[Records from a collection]
--- START ---

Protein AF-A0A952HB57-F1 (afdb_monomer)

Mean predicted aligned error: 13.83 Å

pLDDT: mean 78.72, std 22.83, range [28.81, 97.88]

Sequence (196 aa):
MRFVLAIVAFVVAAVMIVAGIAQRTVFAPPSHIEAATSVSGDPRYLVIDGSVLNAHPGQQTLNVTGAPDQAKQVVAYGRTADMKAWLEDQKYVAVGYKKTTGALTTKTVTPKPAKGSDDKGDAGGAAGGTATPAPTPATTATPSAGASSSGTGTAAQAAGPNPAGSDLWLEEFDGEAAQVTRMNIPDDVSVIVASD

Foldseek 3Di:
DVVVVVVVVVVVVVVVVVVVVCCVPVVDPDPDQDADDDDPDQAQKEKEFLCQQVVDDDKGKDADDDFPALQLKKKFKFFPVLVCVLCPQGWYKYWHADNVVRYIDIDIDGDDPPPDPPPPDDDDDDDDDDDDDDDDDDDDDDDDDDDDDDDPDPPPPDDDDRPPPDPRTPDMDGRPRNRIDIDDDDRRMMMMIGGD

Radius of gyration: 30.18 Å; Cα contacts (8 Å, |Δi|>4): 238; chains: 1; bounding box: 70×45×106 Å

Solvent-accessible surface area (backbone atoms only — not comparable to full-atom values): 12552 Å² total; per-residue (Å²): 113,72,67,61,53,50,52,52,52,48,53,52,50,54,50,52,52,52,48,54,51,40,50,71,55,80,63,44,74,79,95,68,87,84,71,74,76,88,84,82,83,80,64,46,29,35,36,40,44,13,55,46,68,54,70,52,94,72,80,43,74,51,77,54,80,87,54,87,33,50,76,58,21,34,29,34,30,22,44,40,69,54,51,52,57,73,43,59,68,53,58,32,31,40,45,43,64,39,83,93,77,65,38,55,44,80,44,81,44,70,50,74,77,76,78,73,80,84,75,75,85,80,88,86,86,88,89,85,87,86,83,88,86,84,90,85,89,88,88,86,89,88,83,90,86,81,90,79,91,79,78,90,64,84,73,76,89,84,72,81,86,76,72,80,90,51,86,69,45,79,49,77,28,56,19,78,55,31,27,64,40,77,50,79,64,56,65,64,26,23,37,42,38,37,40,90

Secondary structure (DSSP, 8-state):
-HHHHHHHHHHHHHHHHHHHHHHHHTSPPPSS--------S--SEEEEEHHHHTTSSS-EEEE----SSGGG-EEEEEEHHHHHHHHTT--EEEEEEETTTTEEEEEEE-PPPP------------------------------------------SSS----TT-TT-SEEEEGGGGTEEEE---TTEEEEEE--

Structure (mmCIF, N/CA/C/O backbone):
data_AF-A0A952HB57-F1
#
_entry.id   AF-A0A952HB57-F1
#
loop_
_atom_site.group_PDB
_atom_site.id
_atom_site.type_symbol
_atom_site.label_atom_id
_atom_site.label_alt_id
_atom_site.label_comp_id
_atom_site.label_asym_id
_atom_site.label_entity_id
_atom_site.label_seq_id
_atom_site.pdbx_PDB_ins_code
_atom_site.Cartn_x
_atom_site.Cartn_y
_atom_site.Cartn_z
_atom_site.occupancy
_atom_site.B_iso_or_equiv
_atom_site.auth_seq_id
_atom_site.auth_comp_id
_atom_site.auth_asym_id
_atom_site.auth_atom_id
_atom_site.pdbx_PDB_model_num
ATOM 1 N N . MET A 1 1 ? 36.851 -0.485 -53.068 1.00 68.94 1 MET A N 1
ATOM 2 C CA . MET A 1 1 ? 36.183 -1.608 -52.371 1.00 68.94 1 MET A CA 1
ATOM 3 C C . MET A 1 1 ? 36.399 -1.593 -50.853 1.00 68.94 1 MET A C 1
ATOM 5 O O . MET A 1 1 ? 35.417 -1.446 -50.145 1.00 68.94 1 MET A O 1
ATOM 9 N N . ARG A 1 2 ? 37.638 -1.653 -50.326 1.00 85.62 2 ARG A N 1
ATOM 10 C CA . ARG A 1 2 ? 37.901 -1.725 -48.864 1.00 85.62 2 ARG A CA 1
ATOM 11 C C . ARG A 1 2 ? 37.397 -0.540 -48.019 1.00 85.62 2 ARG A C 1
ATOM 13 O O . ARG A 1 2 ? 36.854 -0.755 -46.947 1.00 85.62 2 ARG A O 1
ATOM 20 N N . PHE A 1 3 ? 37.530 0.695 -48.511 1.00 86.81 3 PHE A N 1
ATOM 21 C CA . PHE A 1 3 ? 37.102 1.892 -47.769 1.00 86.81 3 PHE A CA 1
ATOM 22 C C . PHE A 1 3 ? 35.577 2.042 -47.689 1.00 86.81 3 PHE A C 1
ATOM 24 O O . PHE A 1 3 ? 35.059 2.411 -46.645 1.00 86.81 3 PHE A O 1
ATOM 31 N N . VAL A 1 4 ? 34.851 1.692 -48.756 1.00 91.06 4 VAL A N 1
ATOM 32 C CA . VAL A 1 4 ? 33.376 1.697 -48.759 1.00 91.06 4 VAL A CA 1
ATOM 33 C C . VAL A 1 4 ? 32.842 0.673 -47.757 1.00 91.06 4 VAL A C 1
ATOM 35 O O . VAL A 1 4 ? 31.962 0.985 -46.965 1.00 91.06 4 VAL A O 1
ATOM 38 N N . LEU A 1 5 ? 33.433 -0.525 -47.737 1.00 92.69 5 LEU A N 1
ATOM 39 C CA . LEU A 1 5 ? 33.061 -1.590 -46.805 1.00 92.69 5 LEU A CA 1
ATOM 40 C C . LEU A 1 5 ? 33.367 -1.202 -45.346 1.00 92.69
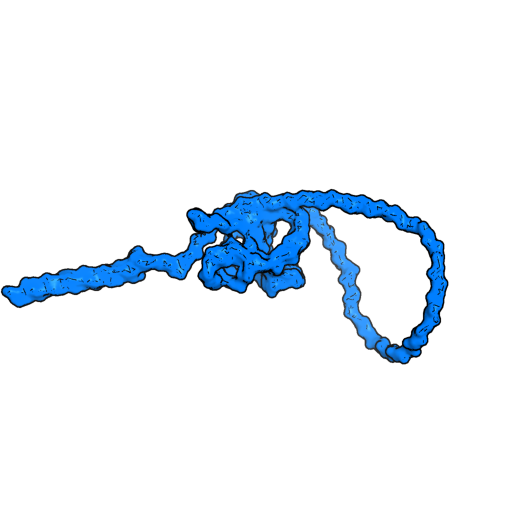 5 LEU A C 1
ATOM 42 O O . LEU A 1 5 ? 32.567 -1.487 -44.462 1.00 92.69 5 LEU A O 1
ATOM 46 N N . ALA A 1 6 ? 34.464 -0.473 -45.103 1.00 94.44 6 ALA A N 1
ATOM 47 C CA . ALA A 1 6 ? 34.793 0.072 -43.784 1.00 94.44 6 ALA A CA 1
ATOM 48 C C . ALA A 1 6 ? 33.782 1.129 -43.307 1.00 94.44 6 ALA A C 1
ATOM 50 O O . ALA A 1 6 ? 33.365 1.096 -42.153 1.00 94.44 6 ALA A O 1
ATOM 51 N N . ILE A 1 7 ? 33.345 2.032 -44.192 1.00 95.06 7 ILE A N 1
ATOM 52 C CA . ILE A 1 7 ? 32.326 3.041 -43.863 1.00 95.06 7 ILE A CA 1
ATOM 53 C C . ILE A 1 7 ? 30.986 2.365 -43.546 1.00 95.06 7 ILE A C 1
ATOM 55 O O . ILE A 1 7 ? 30.358 2.696 -42.544 1.00 95.06 7 ILE A O 1
ATOM 59 N N . VAL A 1 8 ? 30.566 1.379 -44.346 1.00 96.69 8 VAL A N 1
ATOM 60 C CA . VAL A 1 8 ? 29.330 0.620 -44.087 1.00 96.69 8 VAL A CA 1
ATOM 61 C C . VAL A 1 8 ? 29.410 -0.118 -42.750 1.00 96.69 8 VAL A C 1
ATOM 63 O O . VAL A 1 8 ? 28.491 -0.009 -41.942 1.00 96.69 8 VAL A O 1
ATOM 66 N N . ALA A 1 9 ? 30.516 -0.816 -42.477 1.00 96.12 9 ALA A N 1
ATOM 67 C CA . ALA A 1 9 ? 30.717 -1.508 -41.205 1.00 96.12 9 ALA A CA 1
ATOM 68 C C . ALA A 1 9 ? 30.687 -0.542 -40.008 1.00 96.12 9 ALA A C 1
ATOM 70 O O . ALA A 1 9 ? 30.102 -0.864 -38.977 1.00 96.12 9 ALA A O 1
ATOM 71 N N . PHE A 1 10 ? 31.256 0.659 -40.155 1.00 97.12 10 PHE A N 1
ATOM 72 C CA . PHE A 1 10 ? 31.215 1.695 -39.124 1.00 97.12 10 PHE A CA 1
ATOM 73 C C . PHE A 1 10 ? 29.789 2.186 -38.845 1.00 97.12 10 PHE A C 1
ATOM 75 O O . PHE A 1 10 ? 29.395 2.293 -37.687 1.00 97.12 10 PHE A O 1
ATOM 82 N N . VAL A 1 11 ? 28.987 2.429 -39.886 1.00 97.62 11 VAL A N 1
ATOM 83 C CA . VAL A 1 11 ? 27.580 2.830 -39.718 1.00 97.62 11 VAL A CA 1
ATOM 84 C C . VAL A 1 11 ? 26.773 1.722 -39.041 1.00 97.62 11 VAL A C 1
ATOM 86 O O . VAL A 1 11 ? 26.019 1.999 -38.113 1.00 97.62 11 VAL A O 1
ATOM 89 N N . VAL A 1 12 ? 26.966 0.461 -39.439 1.00 97.88 12 VAL A N 1
ATOM 90 C CA . VAL A 1 12 ? 26.308 -0.685 -38.789 1.00 97.88 12 VAL A CA 1
ATOM 91 C C . VAL A 1 12 ? 26.716 -0.794 -37.317 1.00 97.88 12 VAL A C 1
ATOM 93 O O . VAL A 1 12 ? 25.856 -1.005 -36.463 1.00 97.88 12 VAL A O 1
ATOM 96 N N . ALA A 1 13 ? 27.999 -0.598 -37.001 1.00 97.56 13 ALA A N 1
ATOM 97 C CA . ALA A 1 13 ? 28.477 -0.576 -35.621 1.00 97.56 13 ALA A CA 1
ATOM 98 C C . ALA A 1 13 ? 27.826 0.560 -34.815 1.00 97.56 13 ALA A C 1
ATOM 100 O O . ALA A 1 13 ? 27.343 0.321 -33.711 1.00 97.56 13 ALA A O 1
ATOM 101 N N . ALA A 1 14 ? 27.737 1.768 -35.379 1.00 97.69 14 ALA A N 1
ATOM 102 C CA . ALA A 1 14 ? 27.063 2.895 -34.740 1.00 97.69 14 ALA A CA 1
ATOM 103 C C . ALA A 1 14 ? 25.577 2.597 -34.465 1.00 97.69 14 ALA A C 1
ATOM 105 O O . ALA A 1 14 ? 25.095 2.852 -33.362 1.00 97.69 14 ALA A O 1
ATOM 106 N N . VAL A 1 15 ? 24.866 1.984 -35.419 1.00 97.56 15 VAL A N 1
ATOM 107 C CA . VAL A 1 15 ? 23.466 1.561 -35.238 1.00 97.56 15 VAL A CA 1
ATOM 108 C C . VAL A 1 15 ? 23.338 0.505 -34.140 1.00 97.56 15 VAL A C 1
ATOM 110 O O . VAL A 1 15 ? 22.457 0.626 -33.295 1.00 97.56 15 VAL A O 1
ATOM 113 N N . MET A 1 16 ? 24.219 -0.498 -34.102 1.00 96.62 16 MET A N 1
ATOM 114 C CA . MET A 1 16 ? 24.219 -1.536 -33.061 1.00 96.62 16 MET A CA 1
ATOM 115 C C . MET A 1 16 ? 24.488 -0.962 -31.664 1.00 96.62 16 MET A C 1
ATOM 117 O O . MET A 1 16 ? 23.865 -1.397 -30.699 1.00 96.62 16 MET A O 1
ATOM 121 N N . ILE A 1 17 ? 25.359 0.048 -31.548 1.00 96.50 17 ILE A N 1
ATOM 122 C CA . ILE A 1 17 ? 25.600 0.755 -30.282 1.00 96.50 17 ILE A CA 1
ATOM 123 C C . ILE 
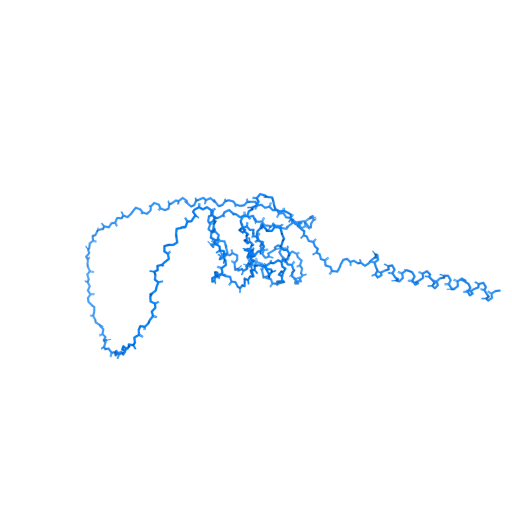A 1 17 ? 24.332 1.490 -29.835 1.00 96.50 17 ILE A C 1
ATOM 125 O O . ILE A 1 17 ? 23.900 1.323 -28.696 1.00 96.50 17 ILE A O 1
ATOM 129 N N . VAL A 1 18 ? 23.701 2.261 -30.727 1.00 96.19 18 VAL A N 1
ATOM 130 C CA . VAL A 1 18 ? 22.455 2.982 -30.411 1.00 96.19 18 VAL A CA 1
ATOM 131 C C . VAL A 1 18 ? 21.330 2.008 -30.059 1.00 96.19 18 VAL A C 1
ATOM 133 O O . VAL A 1 18 ? 20.618 2.230 -29.083 1.00 96.19 18 VAL A O 1
ATOM 136 N N . ALA A 1 19 ? 21.198 0.903 -30.795 1.00 95.19 19 ALA A N 1
ATOM 137 C CA . ALA A 1 19 ? 20.218 -0.140 -30.514 1.00 95.19 19 ALA A CA 1
ATOM 138 C C . ALA A 1 19 ? 20.462 -0.805 -29.151 1.00 95.19 19 ALA A C 1
ATOM 140 O O . ALA A 1 19 ? 19.515 -0.998 -28.392 1.00 95.19 19 ALA A O 1
ATOM 141 N N . GLY A 1 20 ? 21.720 -1.092 -28.803 1.00 93.75 20 GLY A N 1
ATOM 142 C CA . GLY A 1 20 ? 22.081 -1.633 -27.492 1.00 93.75 20 GLY A CA 1
ATOM 143 C C . GLY A 1 20 ? 21.748 -0.670 -26.347 1.00 93.75 20 GLY A C 1
ATOM 144 O O . GLY A 1 20 ? 21.217 -1.088 -25.318 1.00 93.75 20 GLY A O 1
ATOM 145 N N . ILE A 1 21 ? 21.978 0.633 -26.541 1.00 94.38 21 ILE A N 1
ATOM 146 C CA . ILE A 1 21 ? 21.579 1.669 -25.575 1.00 94.38 21 ILE A CA 1
ATOM 147 C C . ILE A 1 21 ? 20.051 1.738 -25.459 1.00 94.38 21 ILE A C 1
ATOM 149 O O . ILE A 1 21 ? 19.524 1.765 -24.346 1.00 94.38 21 ILE A O 1
ATOM 153 N N . ALA A 1 22 ? 19.330 1.723 -26.583 1.00 92.25 22 ALA A N 1
ATOM 154 C CA . ALA A 1 22 ? 17.870 1.773 -26.610 1.00 92.25 22 ALA A CA 1
ATOM 155 C C . ALA A 1 22 ? 17.229 0.560 -25.911 1.00 92.25 22 ALA A C 1
ATOM 157 O O . ALA A 1 22 ? 16.284 0.729 -25.141 1.00 92.25 22 ALA A O 1
ATOM 158 N N . GLN A 1 23 ? 17.767 -0.650 -26.111 1.00 92.62 23 GLN A N 1
ATOM 159 C CA . GLN A 1 23 ? 17.293 -1.871 -25.444 1.00 92.62 23 GLN A CA 1
ATOM 160 C C . GLN A 1 23 ? 17.383 -1.786 -23.921 1.00 92.62 23 GLN A C 1
ATOM 162 O O . GLN A 1 23 ? 16.503 -2.276 -23.220 1.00 92.62 23 GLN A O 1
ATOM 167 N N . ARG A 1 24 ? 18.433 -1.143 -23.404 1.00 88.88 24 ARG A N 1
ATOM 168 C CA . ARG A 1 24 ? 18.648 -1.003 -21.962 1.00 88.88 24 ARG A CA 1
ATOM 169 C C . ARG A 1 24 ? 17.904 0.178 -21.334 1.00 88.88 24 ARG A C 1
ATOM 171 O O . ARG A 1 24 ? 17.886 0.286 -20.113 1.00 88.88 24 ARG A O 1
ATOM 178 N N . THR A 1 25 ? 17.323 1.066 -22.137 1.00 87.44 25 THR A N 1
ATOM 179 C CA . THR A 1 25 ? 16.721 2.313 -21.648 1.00 87.44 25 THR A CA 1
ATOM 180 C C . THR A 1 25 ? 15.242 2.381 -21.989 1.00 87.44 25 THR A C 1
ATOM 182 O O . THR A 1 25 ? 14.403 2.194 -21.120 1.00 87.44 25 THR A O 1
ATOM 185 N N . VAL A 1 26 ? 14.921 2.604 -23.260 1.00 86.88 26 VAL A N 1
ATOM 186 C CA . VAL A 1 26 ? 13.552 2.853 -23.726 1.00 86.88 26 VAL A CA 1
ATOM 187 C C . VAL A 1 26 ? 12.740 1.563 -23.815 1.00 86.88 26 VAL A C 1
ATOM 189 O O . VAL A 1 26 ? 11.538 1.577 -23.579 1.00 86.88 26 VAL A O 1
ATOM 192 N N . PHE A 1 27 ? 13.391 0.444 -24.139 1.00 87.00 27 PHE A N 1
ATOM 193 C CA . PHE A 1 27 ? 12.724 -0.857 -24.253 1.00 87.00 27 PHE A CA 1
ATOM 194 C C . PHE A 1 27 ? 12.890 -1.739 -23.014 1.00 87.00 27 PHE A C 1
ATOM 196 O O . PHE A 1 27 ? 12.451 -2.889 -23.025 1.00 87.00 27 PHE A O 1
ATOM 203 N N . ALA A 1 28 ? 13.522 -1.226 -21.955 1.00 85.75 28 ALA A N 1
ATOM 204 C CA . ALA A 1 28 ? 13.600 -1.954 -20.702 1.00 85.75 28 ALA A CA 1
ATOM 205 C C . ALA A 1 28 ? 12.199 -1.998 -20.064 1.00 85.75 28 ALA A C 1
ATOM 207 O O . ALA A 1 28 ? 11.572 -0.947 -19.907 1.00 85.75 28 ALA A O 1
ATOM 208 N N . PRO A 1 29 ? 11.679 -3.185 -19.703 1.00 81.69 29 PRO A N 1
ATOM 209 C CA . PRO A 1 29 ? 10.420 -3.272 -18.980 1.00 81.69 29 PRO A CA 1
ATOM 210 C C . PRO A 1 29 ? 10.553 -2.628 -17.588 1.00 81.69 29 PRO A C 1
ATOM 212 O O . PRO A 1 29 ? 11.665 -2.555 -17.051 1.00 81.69 29 PRO A O 1
ATOM 215 N N . PRO A 1 30 ? 9.439 -2.190 -16.973 1.00 83.75 30 PRO A N 1
ATOM 216 C CA . PRO A 1 30 ? 9.445 -1.701 -15.599 1.00 83.75 30 PRO A CA 1
ATOM 217 C C . PRO A 1 30 ? 10.068 -2.731 -14.652 1.00 83.75 30 PRO A C 1
ATOM 219 O O . PRO A 1 30 ? 9.760 -3.921 -14.720 1.00 83.75 30 PRO A O 1
ATOM 222 N N . SER A 1 31 ? 10.945 -2.275 -13.758 1.00 83.94 31 SER A N 1
ATOM 223 C CA . SER A 1 31 ? 11.592 -3.138 -12.759 1.00 83.94 31 SER A CA 1
ATOM 224 C C . SER A 1 31 ? 10.693 -3.461 -11.561 1.00 83.94 31 SER A C 1
ATOM 226 O O . SER A 1 31 ? 11.061 -4.277 -10.721 1.00 83.94 31 SER A O 1
ATOM 228 N N . HIS A 1 32 ? 9.538 -2.805 -11.470 1.00 86.38 32 HIS A N 1
ATOM 229 C CA . HIS A 1 32 ? 8.575 -2.909 -10.384 1.00 86.38 32 HIS A CA 1
ATOM 230 C C . HIS A 1 32 ? 7.168 -2.615 -10.917 1.00 86.38 32 HIS A C 1
ATOM 232 O O . HIS A 1 32 ? 7.003 -2.019 -11.985 1.00 86.38 32 HIS A O 1
ATOM 238 N N . ILE A 1 33 ? 6.158 -3.069 -10.181 1.00 87.38 33 ILE A N 1
ATOM 239 C CA . ILE A 1 33 ? 4.750 -2.833 -10.492 1.00 87.38 33 ILE A CA 1
ATOM 240 C C . ILE A 1 33 ? 4.229 -1.817 -9.485 1.00 87.38 33 ILE A C 1
ATOM 242 O O . ILE A 1 33 ? 4.293 -2.059 -8.281 1.00 87.38 33 ILE A O 1
ATOM 246 N N . GLU A 1 34 ? 3.708 -0.700 -9.980 1.00 89.38 34 GLU A N 1
ATOM 247 C CA . GLU A 1 34 ? 3.105 0.340 -9.150 1.00 89.38 34 GLU A CA 1
ATOM 248 C C . GLU A 1 34 ? 1.594 0.368 -9.350 1.00 89.38 34 GLU A C 1
ATOM 250 O O . GLU A 1 34 ? 1.091 0.306 -10.474 1.00 89.38 34 GLU A O 1
ATOM 255 N N . ALA A 1 35 ? 0.863 0.492 -8.245 1.00 89.44 35 ALA A N 1
ATOM 256 C CA . ALA A 1 35 ? -0.556 0.791 -8.257 1.00 89.44 35 ALA A CA 1
ATOM 257 C C . ALA A 1 35 ? -0.830 1.858 -7.197 1.00 89.44 35 ALA A C 1
ATOM 259 O O . ALA A 1 35 ? -0.390 1.736 -6.056 1.00 89.44 35 ALA A O 1
ATOM 260 N N . ALA A 1 36 ? -1.557 2.903 -7.579 1.00 90.75 36 ALA A N 1
ATOM 261 C CA . ALA A 1 36 ? -1.876 4.024 -6.707 1.00 90.75 36 ALA A CA 1
ATOM 262 C C . ALA A 1 36 ? -3.387 4.257 -6.673 1.00 90.75 36 ALA A C 1
ATOM 264 O O . ALA A 1 36 ? -4.091 4.037 -7.660 1.00 90.75 36 ALA A O 1
ATOM 265 N N . THR A 1 37 ? -3.885 4.715 -5.528 1.00 90.50 37 THR A N 1
ATOM 266 C CA . THR A 1 37 ? -5.258 5.196 -5.377 1.00 90.50 37 THR A CA 1
ATOM 267 C C . THR A 1 37 ? -5.270 6.395 -4.445 1.00 90.50 37 THR A C 1
ATOM 269 O O . THR A 1 37 ? -4.560 6.417 -3.446 1.00 90.50 37 THR A O 1
ATOM 272 N N . SER A 1 38 ? -6.102 7.384 -4.756 1.00 88.75 38 SER A N 1
ATOM 273 C CA . SER A 1 38 ? -6.426 8.478 -3.843 1.00 88.75 38 SER A CA 1
ATOM 274 C C . SER A 1 38 ? -7.710 8.151 -3.095 1.00 88.75 38 SER A C 1
ATOM 276 O O . SER A 1 38 ? -8.647 7.601 -3.682 1.00 88.75 38 SER A O 1
ATOM 278 N N . VAL A 1 39 ? -7.782 8.519 -1.821 1.00 86.44 39 VAL A N 1
ATOM 279 C CA . VAL A 1 39 ? -8.996 8.368 -1.018 1.00 86.44 39 VAL A CA 1
ATOM 280 C C . VAL A 1 39 ? -9.548 9.747 -0.702 1.00 86.44 39 VAL A C 1
ATOM 282 O O . VAL A 1 39 ? -8.826 10.610 -0.222 1.00 86.44 39 VAL A O 1
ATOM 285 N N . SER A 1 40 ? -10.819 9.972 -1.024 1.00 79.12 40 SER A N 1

--- END ---

## Exercise
Looking at the data above, write out exactly the lines that start at the one containing "ATOM 48 C C" and end at the one containing "ATOM 52 C CA"; include both and nothing beyond.

## Written solution
ATOM 48 C C . ALA A 1 6 ? 33.782 1.129 -43.307 1.00 94.44 6 ALA A C 1
ATOM 50 O O . ALA A 1 6 ? 33.365 1.096 -42.153 1.00 94.44 6 ALA A O 1
ATOM 51 N N . ILE A 1 7 ? 33.345 2.032 -44.192 1.00 95.06 7 ILE A N 1
ATOM 52 C CA . ILE A 1 7 ? 32.326 3.041 -43.863 1.00 95.06 7 ILE A CA 1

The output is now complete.